Electronic surveillance is a relatively new technology that has emerged over the past several years, and definitive studies on its cost-effectiveness are difficult to track down.

"It would be a complicated and expensive study to rigorously study whether there were cost savings," said Dr. William Trick, an internal medicine physician and researcher at John H. Stroger Jr. Hospital in Chicago. But Trick said his research has found that computerized monitoring can improve the efficiency and likely the reliability of infection tracking.

Trick and other researchers found that computer algorithms were more accurate than manual records reviews in detecting bloodstream infections associated with catheters inserted into a large vein, according to a 2004 study published in the CDC journal Emerging Infectious Diseases.

The algorithms were more likely to agree with a separate, independent review of the infection data than the determination of an infection-control professional who examined the records by hand, Trick said.

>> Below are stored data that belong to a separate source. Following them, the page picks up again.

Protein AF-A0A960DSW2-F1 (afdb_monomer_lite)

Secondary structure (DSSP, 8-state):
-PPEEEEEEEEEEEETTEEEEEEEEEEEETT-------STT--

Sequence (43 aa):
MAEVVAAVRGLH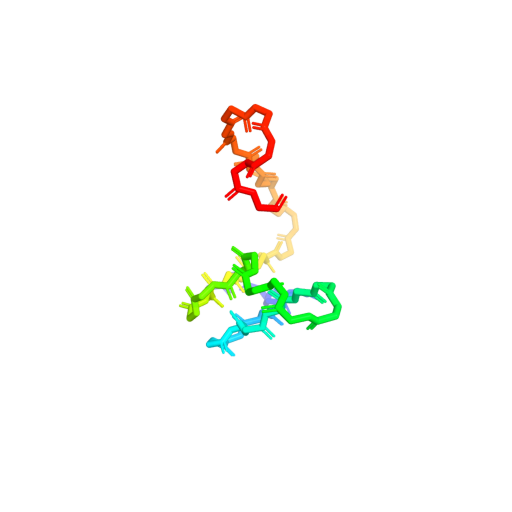AGYGDVAVLRDVSLSVGAGEVVALLGPNGAG

pLDDT: mean 95.37, std 5.49, range [65.94, 98.25]

Foldseek 3Di:
DAAWPDWDAQDFDDDDPDTQDGGDIDTAGDVDDDDDDDPPSND

Radius of gyration: 12.69 Å; chains: 1; bounding box: 27×17×33 Å

Structure (mmCIF, N/CA/C/O backbone):
data_AF-A0A960DSW2-F1
#
_entry.id   AF-A0A960DSW2-F1
#
loop_
_atom_site.group_PDB
_atom_site.id
_atom_site.type_symbol
_atom_site.label_atom_id
_atom_site.label_alt_id
_atom_site.label_comp_id
_atom_site.label_asym_id
_atom_site.label_entity_id
_atom_site.label_seq_id
_atom_site.pdbx_PDB_ins_code
_atom_site.Cartn_x
_atom_site.Cartn_y
_atom_site.Cartn_z
_atom_site.occupancy
_atom_site.B_iso_or_equiv
_atom_site.auth_seq_id
_atom_site.auth_comp_id
_atom_site.auth_asym_id
_atom_site.auth_atom_id
_atom_site.pdbx_PDB_model_num
ATOM 1 N N . MET A 1 1 ? -12.417 -12.613 14.607 1.00 65.94 1 MET A N 1
ATOM 2 C CA . MET A 1 1 ? -11.521 -11.913 13.661 1.00 65.94 1 MET A CA 1
ATOM 3 C C . MET A 1 1 ? -12.154 -10.567 13.371 1.00 65.94 1 MET A C 1
ATOM 5 O O . MET A 1 1 ? -13.372 -10.548 13.241 1.00 65.94 1 MET A O 1
ATOM 9 N N . ALA A 1 2 ? -11.388 -9.472 13.362 1.00 79.62 2 ALA A N 1
ATOM 10 C CA . ALA A 1 2 ? -11.935 -8.159 13.014 1.00 79.62 2 ALA A CA 1
ATOM 11 C C . ALA A 1 2 ? -12.512 -8.196 11.588 1.00 79.62 2 ALA A C 1
ATOM 13 O O . ALA A 1 2 ? -11.992 -8.915 10.733 1.00 79.62 2 ALA A O 1
ATOM 14 N N . GLU A 1 3 ? -13.603 -7.468 11.355 1.00 95.75 3 GLU A N 1
ATOM 15 C CA . GLU A 1 3 ? -14.187 -7.309 10.021 1.00 95.75 3 GLU A CA 1
ATOM 16 C C . GLU A 1 3 ? -13.140 -6.711 9.078 1.00 95.75 3 GLU A C 1
ATOM 18 O O . GLU A 1 3 ? -12.510 -5.714 9.418 1.00 95.75 3 GLU A O 1
ATOM 23 N N . VAL A 1 4 ? -12.918 -7.319 7.912 1.00 97.06 4 VAL A N 1
ATOM 24 C CA . VAL A 1 4 ? -11.990 -6.771 6.915 1.00 97.06 4 VAL A CA 1
ATOM 25 C C . VAL A 1 4 ? -12.678 -5.620 6.196 1.00 97.06 4 VAL A C 1
ATOM 27 O O . VAL A 1 4 ? -13.698 -5.829 5.544 1.00 97.06 4 VAL A O 1
ATOM 30 N N . VAL A 1 5 ? -12.093 -4.428 6.278 1.00 97.69 5 VAL A N 1
ATOM 31 C CA . VAL A 1 5 ? -12.634 -3.213 5.649 1.00 97.69 5 VAL A CA 1
ATOM 32 C C . VAL A 1 5 ? -11.946 -2.884 4.324 1.00 97.69 5 VAL A C 1
ATOM 34 O O . VAL A 1 5 ? -12.536 -2.225 3.473 1.00 97.69 5 VAL A O 1
ATOM 37 N N . ALA A 1 6 ? -10.718 -3.368 4.116 1.00 97.31 6 ALA A N 1
ATOM 38 C CA . ALA A 1 6 ? -10.002 -3.25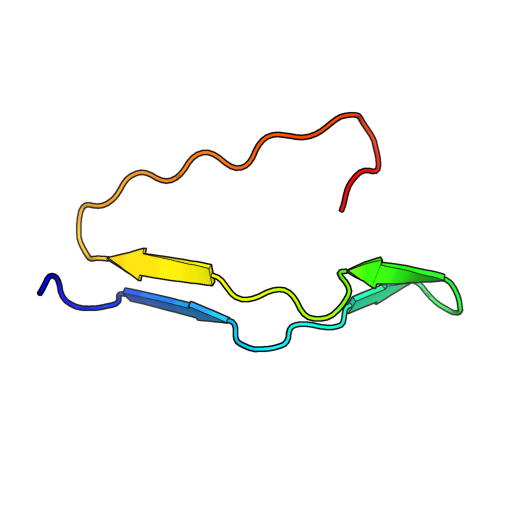6 2.848 1.00 97.31 6 ALA A CA 1
ATOM 39 C C . ALA A 1 6 ? -9.139 -4.497 2.602 1.00 97.31 6 ALA A C 1
ATOM 41 O O . ALA A 1 6 ? -8.524 -5.025 3.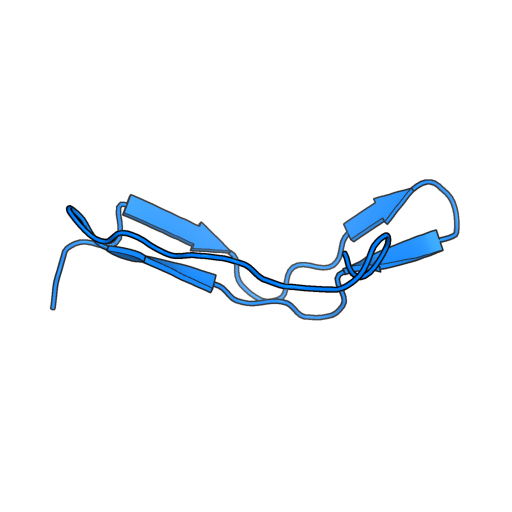529 1.00 97.31 6 ALA A O 1
ATOM 42 N N . ALA A 1 7 ? -9.067 -4.962 1.353 1.00 97.62 7 ALA A N 1
ATOM 43 C CA . ALA A 1 7 ? -8.183 -6.058 0.977 1.00 97.62 7 ALA A CA 1
ATOM 44 C C . ALA A 1 7 ? -7.754 -5.997 -0.491 1.00 97.62 7 ALA A C 1
ATOM 46 O O . ALA A 1 7 ? -8.539 -5.637 -1.367 1.00 97.62 7 ALA A O 1
ATOM 47 N N . VAL A 1 8 ? -6.526 -6.440 -0.749 1.00 97.81 8 VAL A N 1
ATOM 48 C CA . VAL A 1 8 ? -5.990 -6.770 -2.074 1.00 97.81 8 VAL A CA 1
ATOM 49 C C . VAL A 1 8 ? -5.361 -8.162 -2.023 1.00 97.81 8 VAL A C 1
ATOM 51 O O . VAL A 1 8 ? -4.818 -8.571 -0.995 1.00 97.81 8 VAL A O 1
ATOM 54 N N . ARG A 1 9 ? -5.456 -8.916 -3.120 1.00 98.06 9 ARG A N 1
ATOM 55 C CA . ARG A 1 9 ? -4.892 -10.267 -3.247 1.00 98.06 9 ARG A CA 1
ATOM 56 C C . ARG A 1 9 ? -4.184 -10.384 -4.587 1.00 98.06 9 ARG A C 1
ATOM 58 O O . ARG A 1 9 ? -4.798 -10.088 -5.608 1.00 98.06 9 ARG A O 1
ATOM 65 N N . GLY A 1 10 ? -2.924 -10.808 -4.565 1.00 98.25 10 GLY A N 1
ATOM 66 C CA . GLY A 1 10 ? -2.104 -10.989 -5.765 1.00 98.25 10 GLY A CA 1
ATOM 67 C C . GLY A 1 10 ? -2.000 -9.738 -6.641 1.00 98.25 10 GLY A C 1
ATOM 68 O O . GLY A 1 10 ? -2.055 -9.823 -7.868 1.00 98.25 10 GLY A O 1
ATOM 69 N N . LEU A 1 11 ? -1.905 -8.560 -6.020 1.00 97.75 11 LEU A N 1
ATOM 70 C CA . LEU A 1 11 ? -1.827 -7.281 -6.712 1.00 97.75 11 LEU A CA 1
ATOM 71 C C . LEU A 1 11 ? -0.547 -7.210 -7.547 1.00 97.75 11 LEU A C 1
ATOM 73 O O . LEU A 1 11 ? 0.566 -7.240 -7.021 1.00 97.75 11 LEU A O 1
ATOM 77 N N . HIS A 1 12 ? -0.749 -7.061 -8.851 1.00 97.75 12 HIS A N 1
ATOM 78 C CA . HIS A 1 12 ? 0.275 -6.705 -9.818 1.00 97.75 12 HIS A CA 1
ATOM 79 C C . HIS A 1 12 ? -0.071 -5.326 -10.367 1.00 97.75 12 HIS A C 1
ATOM 81 O O . HIS A 1 12 ? -1.176 -5.122 -10.872 1.00 97.75 12 HIS A O 1
ATOM 87 N N . ALA A 1 13 ? 0.846 -4.373 -10.234 1.00 96.94 13 ALA A N 1
ATOM 88 C CA . ALA A 1 13 ? 0.612 -2.994 -10.648 1.00 96.94 13 ALA A CA 1
ATOM 89 C C . ALA A 1 13 ? 1.906 -2.335 -11.119 1.00 96.94 13 ALA A C 1
ATOM 91 O O . ALA A 1 13 ? 3.006 -2.732 -10.732 1.00 96.94 13 ALA A O 1
ATOM 92 N N . GLY A 1 14 ? 1.776 -1.325 -11.969 1.00 96.25 14 GLY A N 1
ATOM 93 C CA . GLY A 1 14 ? 2.912 -0.672 -12.593 1.00 96.25 14 GLY A CA 1
ATOM 94 C C . GLY A 1 14 ? 2.507 0.466 -13.518 1.00 96.25 14 GLY A C 1
ATOM 95 O O . GLY A 1 14 ? 1.318 0.707 -13.729 1.00 96.25 14 GLY A O 1
ATOM 96 N N . TYR A 1 15 ? 3.505 1.148 -14.072 1.00 95.44 15 TYR A N 1
ATOM 97 C CA . TYR A 1 15 ? 3.323 2.253 -15.013 1.00 95.44 15 TYR A CA 1
ATOM 98 C C . TYR A 1 15 ? 3.995 1.917 -16.342 1.00 95.44 15 TYR A C 1
ATOM 100 O O . TYR A 1 15 ? 5.201 1.670 -16.385 1.00 95.44 15 TYR A O 1
ATOM 108 N N . GLY A 1 16 ? 3.219 1.927 -17.430 1.00 95.06 16 GLY A N 1
ATOM 109 C CA . GLY A 1 16 ? 3.698 1.496 -18.744 1.00 95.06 16 GLY A CA 1
ATOM 110 C C . GLY A 1 16 ? 4.257 0.074 -18.680 1.00 95.06 16 GLY A C 1
ATOM 111 O O . GLY A 1 16 ? 3.599 -0.830 -18.171 1.00 95.06 16 GLY A O 1
ATOM 112 N N . ASP A 1 17 ? 5.498 -0.090 -19.133 1.00 94.19 17 ASP A N 1
ATOM 113 C CA . ASP A 1 17 ? 6.191 -1.383 -19.144 1.00 94.19 17 ASP A CA 1
ATOM 114 C C . ASP A 1 17 ? 6.854 -1.739 -17.798 1.00 94.19 17 ASP A C 1
ATOM 116 O O . ASP A 1 17 ? 7.447 -2.810 -17.646 1.00 94.19 17 ASP A O 1
ATOM 120 N N . VAL A 1 18 ? 6.783 -0.854 -16.796 1.00 95.00 18 VAL A N 1
ATOM 121 C CA . VAL A 1 18 ? 7.448 -1.053 -15.504 1.00 95.00 18 VAL A CA 1
ATOM 122 C C . VAL A 1 18 ? 6.492 -1.696 -14.507 1.00 95.00 18 VAL A C 1
ATOM 124 O O . VAL A 1 18 ? 5.591 -1.040 -13.989 1.00 95.00 18 VAL A O 1
ATOM 127 N N . ALA A 1 19 ? 6.738 -2.966 -14.175 1.00 95.75 19 ALA A N 1
ATOM 128 C CA . ALA A 1 19 ? 6.073 -3.654 -13.069 1.00 95.75 19 ALA A CA 1
ATOM 129 C C . ALA A 1 19 ? 6.676 -3.231 -11.719 1.00 95.75 19 ALA A C 1
ATOM 131 O O . ALA A 1 19 ? 7.832 -3.563 -11.419 1.00 95.75 19 ALA A O 1
ATOM 132 N N . VAL A 1 20 ? 5.871 -2.529 -10.921 1.00 97.00 20 VAL A N 1
ATOM 133 C CA . VAL A 1 20 ? 6.255 -1.951 -9.628 1.00 97.00 20 VAL A CA 1
ATOM 134 C C . VAL A 1 20 ? 5.841 -2.875 -8.477 1.00 97.00 20 VAL A C 1
ATOM 136 O O . VAL A 1 20 ? 6.690 -3.302 -7.701 1.00 97.00 20 VAL A O 1
ATOM 139 N N . LEU A 1 21 ? 4.570 -3.281 -8.422 1.00 97.81 21 LEU A N 1
ATOM 140 C CA . LEU A 1 21 ? 4.061 -4.269 -7.466 1.00 97.81 21 LEU A CA 1
ATOM 141 C C . LEU A 1 21 ? 3.970 -5.649 -8.115 1.00 97.81 21 LEU A C 1
ATOM 143 O O . LEU A 1 21 ? 3.517 -5.783 -9.256 1.00 97.81 21 LEU A O 1
ATOM 147 N N . ARG A 1 22 ? 4.392 -6.679 -7.378 1.00 97.19 22 ARG A N 1
ATOM 148 C CA . ARG A 1 22 ? 4.436 -8.073 -7.837 1.00 97.19 22 ARG A CA 1
ATOM 149 C C . ARG A 1 22 ? 3.825 -8.965 -6.768 1.00 97.19 22 ARG A C 1
ATOM 151 O O . ARG A 1 22 ? 4.380 -9.068 -5.680 1.00 97.19 22 ARG A O 1
ATOM 158 N N . ASP A 1 23 ? 2.692 -9.574 -7.096 1.00 98.00 23 ASP A N 1
ATOM 159 C CA . ASP A 1 23 ? 1.971 -10.535 -6.259 1.00 98.00 23 ASP A CA 1
ATOM 160 C C . ASP A 1 23 ? 1.739 -10.093 -4.799 1.00 98.00 23 ASP A C 1
ATOM 162 O O . ASP A 1 23 ? 1.917 -10.851 -3.846 1.00 98.00 23 ASP A O 1
ATOM 166 N N . VAL A 1 24 ? 1.337 -8.834 -4.596 1.00 97.69 24 VAL A N 1
ATOM 167 C CA . VAL A 1 24 ? 1.172 -8.273 -3.246 1.00 97.69 24 VAL A CA 1
ATOM 168 C C . VAL A 1 24 ? -0.220 -8.575 -2.690 1.00 97.69 24 VAL A C 1
ATOM 170 O O . VAL A 1 24 ? -1.238 -8.308 -3.327 1.00 97.69 24 VAL A O 1
ATOM 173 N N . SER A 1 25 ? -0.283 -9.087 -1.463 1.00 98.06 25 SER A N 1
ATOM 174 C CA . SER A 1 25 ? -1.541 -9.298 -0.739 1.00 98.06 25 SER A CA 1
ATOM 175 C C . SER A 1 25 ? -1.523 -8.553 0.593 1.00 98.06 25 SER A C 1
ATOM 177 O O . SER A 1 25 ? -0.555 -8.650 1.342 1.00 98.06 25 SER A O 1
ATOM 179 N N . LEU A 1 26 ? -2.597 -7.820 0.888 1.00 97.06 26 LEU A N 1
ATOM 180 C CA . LEU A 1 26 ? -2.772 -7.046 2.120 1.00 97.06 26 LEU A CA 1
ATOM 181 C C . LEU A 1 26 ? -4.250 -7.057 2.515 1.00 97.06 26 LEU A C 1
ATOM 183 O O . LEU A 1 26 ? -5.124 -6.955 1.657 1.00 97.06 26 LEU A O 1
ATOM 187 N N . SER A 1 27 ? -4.532 -7.129 3.810 1.00 97.50 27 SER A N 1
ATOM 188 C CA . SER A 1 27 ? -5.863 -6.896 4.372 1.00 97.50 27 SER A CA 1
ATOM 189 C C . SER A 1 27 ? -5.761 -5.952 5.559 1.00 97.50 27 SER A C 1
ATOM 191 O O . SER A 1 27 ? -4.813 -6.065 6.329 1.00 97.50 27 SER A O 1
ATOM 193 N N . VAL A 1 28 ? -6.746 -5.073 5.713 1.00 97.56 28 VAL A N 1
ATOM 194 C CA . VAL A 1 28 ? -6.872 -4.154 6.845 1.00 97.56 28 VAL A CA 1
ATOM 195 C C . VAL A 1 28 ? -8.209 -4.417 7.530 1.00 97.56 28 VAL A C 1
ATOM 197 O O . VAL A 1 28 ? -9.262 -4.406 6.879 1.00 97.56 28 VAL A O 1
ATOM 200 N N . GLY A 1 29 ? -8.161 -4.693 8.829 1.00 98.12 29 GLY A N 1
ATOM 201 C CA . GLY A 1 29 ? -9.322 -4.889 9.688 1.00 98.12 29 GLY A CA 1
ATOM 202 C C . GLY A 1 29 ? -9.927 -3.581 10.204 1.00 98.12 29 GLY A C 1
ATOM 203 O O . GLY A 1 29 ? -9.279 -2.536 10.253 1.00 98.12 29 GLY A O 1
ATOM 204 N N . ALA A 1 30 ? -11.189 -3.628 10.625 1.00 97.75 30 ALA A N 1
ATOM 205 C CA . ALA A 1 30 ? -11.872 -2.505 11.255 1.00 97.75 30 ALA A CA 1
ATOM 206 C C . ALA A 1 30 ? -11.124 -2.059 12.525 1.00 97.75 30 ALA A C 1
ATOM 208 O O . ALA A 1 30 ? -10.897 -2.857 13.436 1.00 97.75 30 ALA A O 1
ATOM 209 N N . GLY A 1 31 ? -10.747 -0.778 12.578 1.00 96.75 31 GLY A N 1
ATOM 210 C CA . GLY A 1 31 ? -9.975 -0.197 13.683 1.00 96.75 31 GLY A CA 1
ATOM 211 C C . GLY A 1 31 ? -8.475 -0.519 13.665 1.00 96.75 31 GLY A C 1
ATOM 212 O O . GLY A 1 31 ? -7.763 -0.106 14.579 1.00 96.75 31 GLY A O 1
ATOM 213 N N . GLU A 1 32 ? -7.983 -1.235 12.650 1.00 97.25 32 GLU A N 1
ATOM 214 C CA . GLU A 1 32 ? -6.564 -1.551 12.492 1.00 97.25 32 GLU A CA 1
ATOM 215 C C . GLU A 1 32 ? -5.792 -0.371 11.886 1.00 97.25 32 GLU A C 1
ATOM 217 O O . GLU A 1 32 ? -6.236 0.265 10.928 1.00 97.25 32 GLU A O 1
ATOM 222 N N . VAL A 1 33 ? -4.602 -0.101 12.429 1.00 96.06 33 VAL A N 1
ATOM 223 C CA . VAL A 1 33 ? -3.647 0.861 11.870 1.00 96.06 33 VAL A CA 1
ATOM 224 C C . VAL A 1 33 ? -2.467 0.084 11.302 1.00 96.06 33 VAL A C 1
ATOM 226 O O . VAL A 1 33 ? -1.719 -0.545 12.047 1.00 96.06 33 VAL A O 1
ATOM 229 N N . VAL A 1 34 ? -2.291 0.153 9.982 1.00 95.88 34 VAL A N 1
ATOM 230 C CA . VAL A 1 34 ? -1.199 -0.516 9.265 1.00 95.88 34 VAL A CA 1
ATOM 231 C C . VAL A 1 34 ? -0.219 0.528 8.742 1.00 95.88 34 VAL A C 1
ATOM 233 O O . VAL A 1 34 ? -0.613 1.469 8.056 1.00 95.88 34 VAL A O 1
ATOM 236 N N . ALA A 1 35 ? 1.067 0.347 9.039 1.00 96.69 35 ALA A N 1
ATOM 237 C CA . ALA A 1 35 ? 2.147 1.132 8.454 1.00 96.69 35 ALA A CA 1
ATOM 238 C C . ALA A 1 35 ? 2.843 0.316 7.357 1.00 96.69 35 ALA A C 1
ATOM 240 O O . ALA A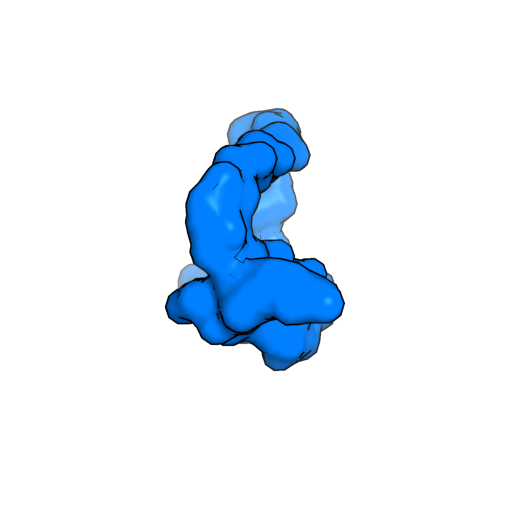 1 35 ? 3.326 -0.786 7.612 1.00 96.69 35 ALA A O 1
ATOM 241 N N . LEU A 1 36 ? 2.914 0.869 6.145 1.00 94.62 36 LEU A N 1
ATOM 242 C CA . LEU A 1 36 ? 3.705 0.319 5.044 1.00 94.62 36 LEU A CA 1
ATOM 243 C C . LEU A 1 36 ? 5.034 1.072 4.978 1.00 94.62 36 LEU A C 1
ATOM 245 O O . LEU A 1 36 ? 5.046 2.296 4.857 1.00 94.62 36 LEU A O 1
ATOM 249 N N . LEU A 1 37 ? 6.148 0.347 5.084 1.00 95.94 37 LEU A N 1
ATOM 250 C CA . LEU A 1 37 ? 7.493 0.918 5.077 1.00 95.94 37 LEU A CA 1
ATOM 251 C C . LEU A 1 37 ? 8.300 0.382 3.898 1.00 95.94 37 LEU A C 1
ATOM 253 O O . LEU A 1 37 ? 8.224 -0.798 3.562 1.00 95.94 37 LEU A O 1
ATOM 257 N N . GLY A 1 38 ? 9.130 1.247 3.325 1.00 95.94 38 GLY A N 1
ATOM 258 C CA . GLY A 1 38 ? 10.076 0.893 2.277 1.00 95.94 38 GLY A CA 1
ATOM 259 C C . GLY A 1 38 ? 10.947 2.088 1.885 1.00 95.94 38 GLY A C 1
ATOM 260 O O . GLY A 1 38 ? 10.600 3.228 2.203 1.00 95.94 38 GLY A O 1
ATOM 261 N N . PRO A 1 39 ? 12.096 1.853 1.228 1.00 97.25 39 PRO A N 1
ATOM 262 C CA . PRO A 1 39 ? 12.884 2.925 0.630 1.00 97.25 39 PRO A CA 1
ATOM 263 C C . PRO A 1 39 ? 12.112 3.622 -0.503 1.00 97.25 39 PRO A C 1
ATOM 265 O O . PRO A 1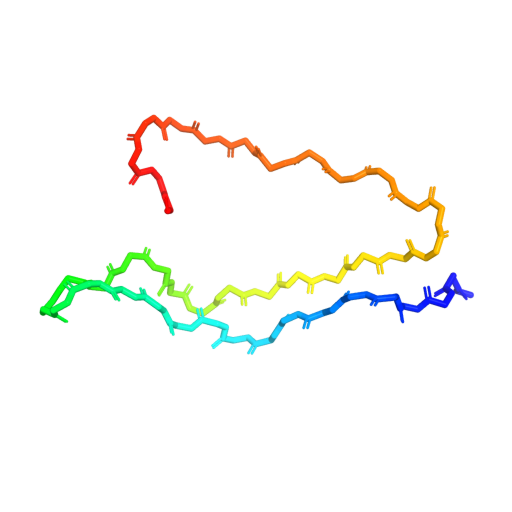 39 ? 11.122 3.104 -1.020 1.00 97.25 39 PRO A O 1
ATOM 268 N N . ASN A 1 40 ? 12.598 4.789 -0.928 1.00 96.38 40 ASN A N 1
ATOM 269 C CA . ASN A 1 40 ? 12.043 5.498 -2.082 1.00 96.38 40 ASN A CA 1
ATOM 270 C C . ASN A 1 40 ? 12.006 4.578 -3.314 1.00 96.38 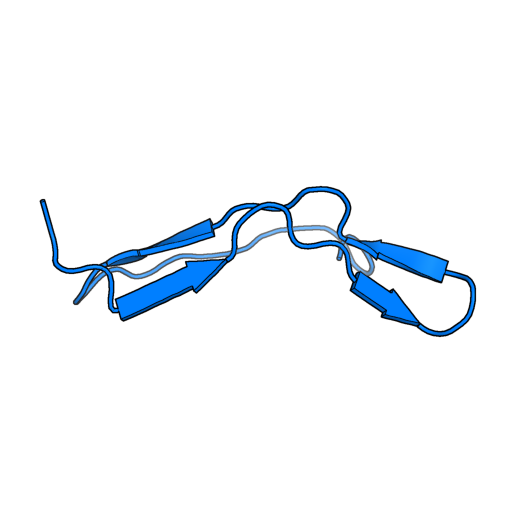40 ASN A C 1
ATOM 272 O O . ASN A 1 40 ? 13.033 4.021 -3.701 1.00 96.38 40 ASN A O 1
ATOM 276 N N . GLY A 1 41 ? 10.824 4.442 -3.924 1.00 92.81 41 GLY A N 1
ATOM 277 C CA . GLY A 1 41 ? 10.602 3.602 -5.105 1.00 92.81 41 GLY A CA 1
ATOM 278 C C . GLY A 1 41 ? 10.426 2.101 -4.833 1.00 92.81 41 GLY A C 1
ATOM 279 O O . GLY A 1 41 ? 10.494 1.322 -5.778 1.00 92.81 41 GLY A O 1
ATOM 280 N N . ALA A 1 42 ? 10.218 1.673 -3.581 1.00 93.62 42 ALA A N 1
ATOM 281 C CA . ALA A 1 42 ? 10.001 0.260 -3.233 1.00 93.62 42 ALA A CA 1
ATOM 282 C C . ALA A 1 42 ? 8.665 -0.333 -3.719 1.00 93.62 42 ALA A C 1
ATOM 284 O O . ALA A 1 42 ? 8.503 -1.553 -3.709 1.00 93.62 42 ALA A O 1
ATOM 285 N N . GLY A 1 43 ? 7.716 0.517 -4.103 1.00 88.56 43 GLY A N 1
ATOM 286 C CA . GLY A 1 43 ? 6.376 0.151 -4.541 1.00 88.56 43 GLY A CA 1
ATOM 287 C C . GLY A 1 43 ? 5.626 1.355 -5.082 1.00 88.56 43 GLY A C 1
ATOM 288 O O . GLY A 1 43 ? 6.016 2.491 -4.729 1.00 88.56 43 GLY A O 1
#

But rather than rely solely on the computer to tell them something is wrong, there may be some advantages for hospitals to have their infection-control experts evaluate and interpret the data, he said.

"There might be benefits of a hybrid system in which both algorithmic and human interpretations are used," Trick said. The Joint Commission, a national nonprofit organization that accredits hospitals, has not taken a position on whether hospitals should adopt the technology, said Louise Kuhny, the commission's senior associate director for standards interpretation. "While good old infection-control data collection works, and what some people call 'shoe-leather epidemiology' has been used with success, there are some aids that can help infection-control practitioners," Kuhny said.

Computerized systems, she said, "should be considered a tool in data collection but they do not entirely replace (traditional) surveillance."

Hershey Medical Center has been using its computerized system, which cost about $268,000 to install and set up, for about 2 1/2 years, said Dr. Greg Caputo, the hospital's chief quality officer.

In the first year, the hospital saw the rate of reported infections increase dramatically because the system was capable of identifying "virtually all of the infections" in the hospital, Caputo said. Previously, the hospital's old system relied on samples of the patient population.

"Since that time, we've seen a gradual decrease in the overall rate of infection," Caputo said. Torregrossa is hopeful that hospitals that are reluctant to embrace the technology will eventually do so once they see the impact it has on reducing infection rates.

"We certainly are going to urge hospitals to use electronic surveillance systems," Torregrossa said. "We think their benefit has been proven."